- Film poster
- Directed by: Lev Kuleshov
- Written by: O. Henry Lev Kuleshov Aleksandr Kurs
- Produced by: Ivan Gorchilin
- Starring: Konstantin Khokhlov
- Cinematography: Konstantin Kuznetsov
- Edited by: Lev Kuleshov
- Release date: 1933;
- Running time: 95 minutes
- Country: Soviet Union
- Language: Russian

= The Great Consoler =

1933 film

The Great Consoler (Великий утешитель, translit. Velikiy uteshitel) is a 1933 Soviet drama film directed by Lev Kuleshov and starring Konstantin Khokhlov. The film is based on the facts from the biography of the American writer O. Henry and on his two novels.

==Plot==

The Great Consoler (1933)

Saleswoman Dulcie dreams of a better, beautiful world. Her dreams are based on the stories of writer Bill Porter, who became a victim of a judicial verdict and began his literary career in prison. No special misdemeanors are attributed to him and he even enjoys the right of free movement. The administration appreciates the writer because while serving his sentence he writes beautiful stories with happy endings.

Soon, however the successful writer has to face the obvious injustices going on in the prison. In particular, the writer's friend, Jim Valentine is severely beaten for politically motivated reasons. However, Valentine is offered freedom in exchange for help in opening a safe. This proposal allows Porter to think about the imminent departure of his friend from prison. Fantasies on this topic become the basis for a new story.

But the prison administration does not keep the promise and Valentine soon dies. His death is marked by a revolt of prisoners who are dissatisfied with the existing order. Dulcie's pipe dreams are also destroyed and she ends up killing her roommate.

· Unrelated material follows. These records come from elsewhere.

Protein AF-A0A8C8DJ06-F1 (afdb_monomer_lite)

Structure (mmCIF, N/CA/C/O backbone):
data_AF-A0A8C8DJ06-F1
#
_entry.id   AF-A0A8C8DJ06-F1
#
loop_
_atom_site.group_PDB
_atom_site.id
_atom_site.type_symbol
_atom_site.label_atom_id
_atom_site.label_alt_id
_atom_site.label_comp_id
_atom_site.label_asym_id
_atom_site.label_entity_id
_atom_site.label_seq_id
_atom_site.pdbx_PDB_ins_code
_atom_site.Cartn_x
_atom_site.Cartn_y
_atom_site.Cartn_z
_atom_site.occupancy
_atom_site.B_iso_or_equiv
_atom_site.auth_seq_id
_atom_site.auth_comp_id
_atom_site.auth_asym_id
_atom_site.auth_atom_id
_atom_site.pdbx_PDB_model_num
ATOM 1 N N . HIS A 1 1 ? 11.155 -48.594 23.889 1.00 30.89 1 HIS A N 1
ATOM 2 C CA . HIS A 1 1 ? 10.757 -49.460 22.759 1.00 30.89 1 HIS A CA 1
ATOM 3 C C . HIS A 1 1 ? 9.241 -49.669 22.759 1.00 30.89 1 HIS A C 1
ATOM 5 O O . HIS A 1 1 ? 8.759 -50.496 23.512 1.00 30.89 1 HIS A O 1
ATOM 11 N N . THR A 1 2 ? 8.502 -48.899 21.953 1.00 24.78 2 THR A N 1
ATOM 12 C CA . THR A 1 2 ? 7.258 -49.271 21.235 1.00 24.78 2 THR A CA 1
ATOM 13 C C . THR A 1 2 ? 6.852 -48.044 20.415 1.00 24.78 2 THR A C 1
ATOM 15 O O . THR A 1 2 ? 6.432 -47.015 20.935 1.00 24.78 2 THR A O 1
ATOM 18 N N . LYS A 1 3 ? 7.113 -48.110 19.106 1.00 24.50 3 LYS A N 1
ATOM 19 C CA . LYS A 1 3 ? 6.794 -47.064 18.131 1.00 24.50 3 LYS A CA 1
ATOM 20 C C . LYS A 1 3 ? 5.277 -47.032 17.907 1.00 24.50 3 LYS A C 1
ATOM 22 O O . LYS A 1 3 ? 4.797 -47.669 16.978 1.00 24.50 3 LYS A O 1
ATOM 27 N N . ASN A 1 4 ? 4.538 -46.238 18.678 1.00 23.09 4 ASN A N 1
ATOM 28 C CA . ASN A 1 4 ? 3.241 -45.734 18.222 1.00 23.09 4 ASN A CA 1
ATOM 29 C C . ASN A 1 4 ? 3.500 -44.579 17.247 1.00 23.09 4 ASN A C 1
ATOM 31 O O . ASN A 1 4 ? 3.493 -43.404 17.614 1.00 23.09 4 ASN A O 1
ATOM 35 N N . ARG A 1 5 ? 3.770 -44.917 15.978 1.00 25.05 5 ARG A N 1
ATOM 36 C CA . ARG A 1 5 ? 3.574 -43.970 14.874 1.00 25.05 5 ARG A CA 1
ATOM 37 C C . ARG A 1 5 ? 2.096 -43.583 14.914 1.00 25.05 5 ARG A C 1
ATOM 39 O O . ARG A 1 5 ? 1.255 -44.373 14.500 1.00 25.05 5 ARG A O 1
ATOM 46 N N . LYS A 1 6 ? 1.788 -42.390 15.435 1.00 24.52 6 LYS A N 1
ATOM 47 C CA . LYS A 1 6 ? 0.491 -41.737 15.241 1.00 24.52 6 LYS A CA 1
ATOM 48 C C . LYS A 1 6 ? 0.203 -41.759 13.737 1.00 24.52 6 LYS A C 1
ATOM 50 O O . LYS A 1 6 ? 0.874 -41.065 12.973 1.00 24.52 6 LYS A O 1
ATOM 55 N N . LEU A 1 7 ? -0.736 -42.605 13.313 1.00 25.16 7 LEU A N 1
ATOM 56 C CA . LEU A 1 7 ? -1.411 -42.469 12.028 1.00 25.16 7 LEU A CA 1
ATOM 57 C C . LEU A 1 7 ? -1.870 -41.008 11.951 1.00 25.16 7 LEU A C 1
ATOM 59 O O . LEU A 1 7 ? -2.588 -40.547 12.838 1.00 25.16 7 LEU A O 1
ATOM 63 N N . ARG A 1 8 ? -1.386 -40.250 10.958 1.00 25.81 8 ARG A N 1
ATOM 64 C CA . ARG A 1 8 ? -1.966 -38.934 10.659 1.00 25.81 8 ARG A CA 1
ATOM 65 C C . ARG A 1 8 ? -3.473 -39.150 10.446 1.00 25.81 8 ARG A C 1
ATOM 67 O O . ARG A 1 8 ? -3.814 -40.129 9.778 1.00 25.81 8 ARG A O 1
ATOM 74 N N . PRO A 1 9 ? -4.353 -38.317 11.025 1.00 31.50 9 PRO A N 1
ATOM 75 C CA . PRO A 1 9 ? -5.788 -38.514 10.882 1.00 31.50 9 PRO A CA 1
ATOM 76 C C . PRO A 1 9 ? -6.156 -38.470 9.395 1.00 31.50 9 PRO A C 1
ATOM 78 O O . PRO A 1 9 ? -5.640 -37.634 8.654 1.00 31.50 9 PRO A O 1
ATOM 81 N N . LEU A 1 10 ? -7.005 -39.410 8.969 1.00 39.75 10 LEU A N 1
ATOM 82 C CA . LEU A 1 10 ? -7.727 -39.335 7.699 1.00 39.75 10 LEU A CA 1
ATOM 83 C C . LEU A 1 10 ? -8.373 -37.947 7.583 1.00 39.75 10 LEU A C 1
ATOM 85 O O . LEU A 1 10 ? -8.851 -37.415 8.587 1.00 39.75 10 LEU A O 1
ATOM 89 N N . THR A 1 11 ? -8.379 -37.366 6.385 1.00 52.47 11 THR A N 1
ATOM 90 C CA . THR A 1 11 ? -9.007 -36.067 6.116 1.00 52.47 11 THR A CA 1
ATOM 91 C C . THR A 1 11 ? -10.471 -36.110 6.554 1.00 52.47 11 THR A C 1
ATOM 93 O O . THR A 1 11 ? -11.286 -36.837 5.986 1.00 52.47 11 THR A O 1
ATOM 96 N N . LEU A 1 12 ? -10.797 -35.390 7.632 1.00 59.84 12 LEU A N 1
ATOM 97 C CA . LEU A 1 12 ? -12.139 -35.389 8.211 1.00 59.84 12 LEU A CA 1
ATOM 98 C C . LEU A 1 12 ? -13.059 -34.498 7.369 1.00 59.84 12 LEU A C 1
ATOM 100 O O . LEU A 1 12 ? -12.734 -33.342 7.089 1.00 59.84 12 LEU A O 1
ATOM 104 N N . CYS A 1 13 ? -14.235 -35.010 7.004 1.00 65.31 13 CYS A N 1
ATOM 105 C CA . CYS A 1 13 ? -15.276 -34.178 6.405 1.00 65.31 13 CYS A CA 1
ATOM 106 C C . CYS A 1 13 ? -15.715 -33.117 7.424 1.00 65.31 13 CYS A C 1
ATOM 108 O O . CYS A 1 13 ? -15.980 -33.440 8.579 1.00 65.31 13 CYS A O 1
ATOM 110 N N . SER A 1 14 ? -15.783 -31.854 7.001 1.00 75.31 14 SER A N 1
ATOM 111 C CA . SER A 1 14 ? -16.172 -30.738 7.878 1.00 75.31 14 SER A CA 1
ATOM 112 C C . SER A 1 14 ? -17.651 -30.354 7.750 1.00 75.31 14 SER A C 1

And Bill Porter comes to the conclusion that he is not able to resist the existing order but that someday another one will come.

==Cast==
- Konstantin Khokhlov - Bill Porter
- Ivan Novoseltsev - Jim Valentine - aka Ralph D. Spenser
- Vasili Kovrigin - Warden
- Andrei Fajt - Det. Ben Price
- Daniil Vvedensky - Jailguard
- Weyland Rodd - Black convict
- O. Rayevskaya - Jim's mother
- S. Sletov - Jailguard
- Aleksandra Khokhlova - Dulcie
- Galina Kravchenko - Annabel Adams
- Pyotr Galadzhev - E. Adams - banker / reporter
- Vera Lopatina - Sadie
- Mikhail Doronin - Innkeeper
- Andrei Gorchilin - Convict

==Production==
The Great Consoler was done extremely efficiently and did not exceed the budget. The picture was filmed in forty days; editing and soundtrack were completed in sixteen days. The cinematography was done using Soviet manufactured film stock. Kuleshov when making the film, relied heavily on rehearsals, making sure that the actors would totally replicate the results on screen.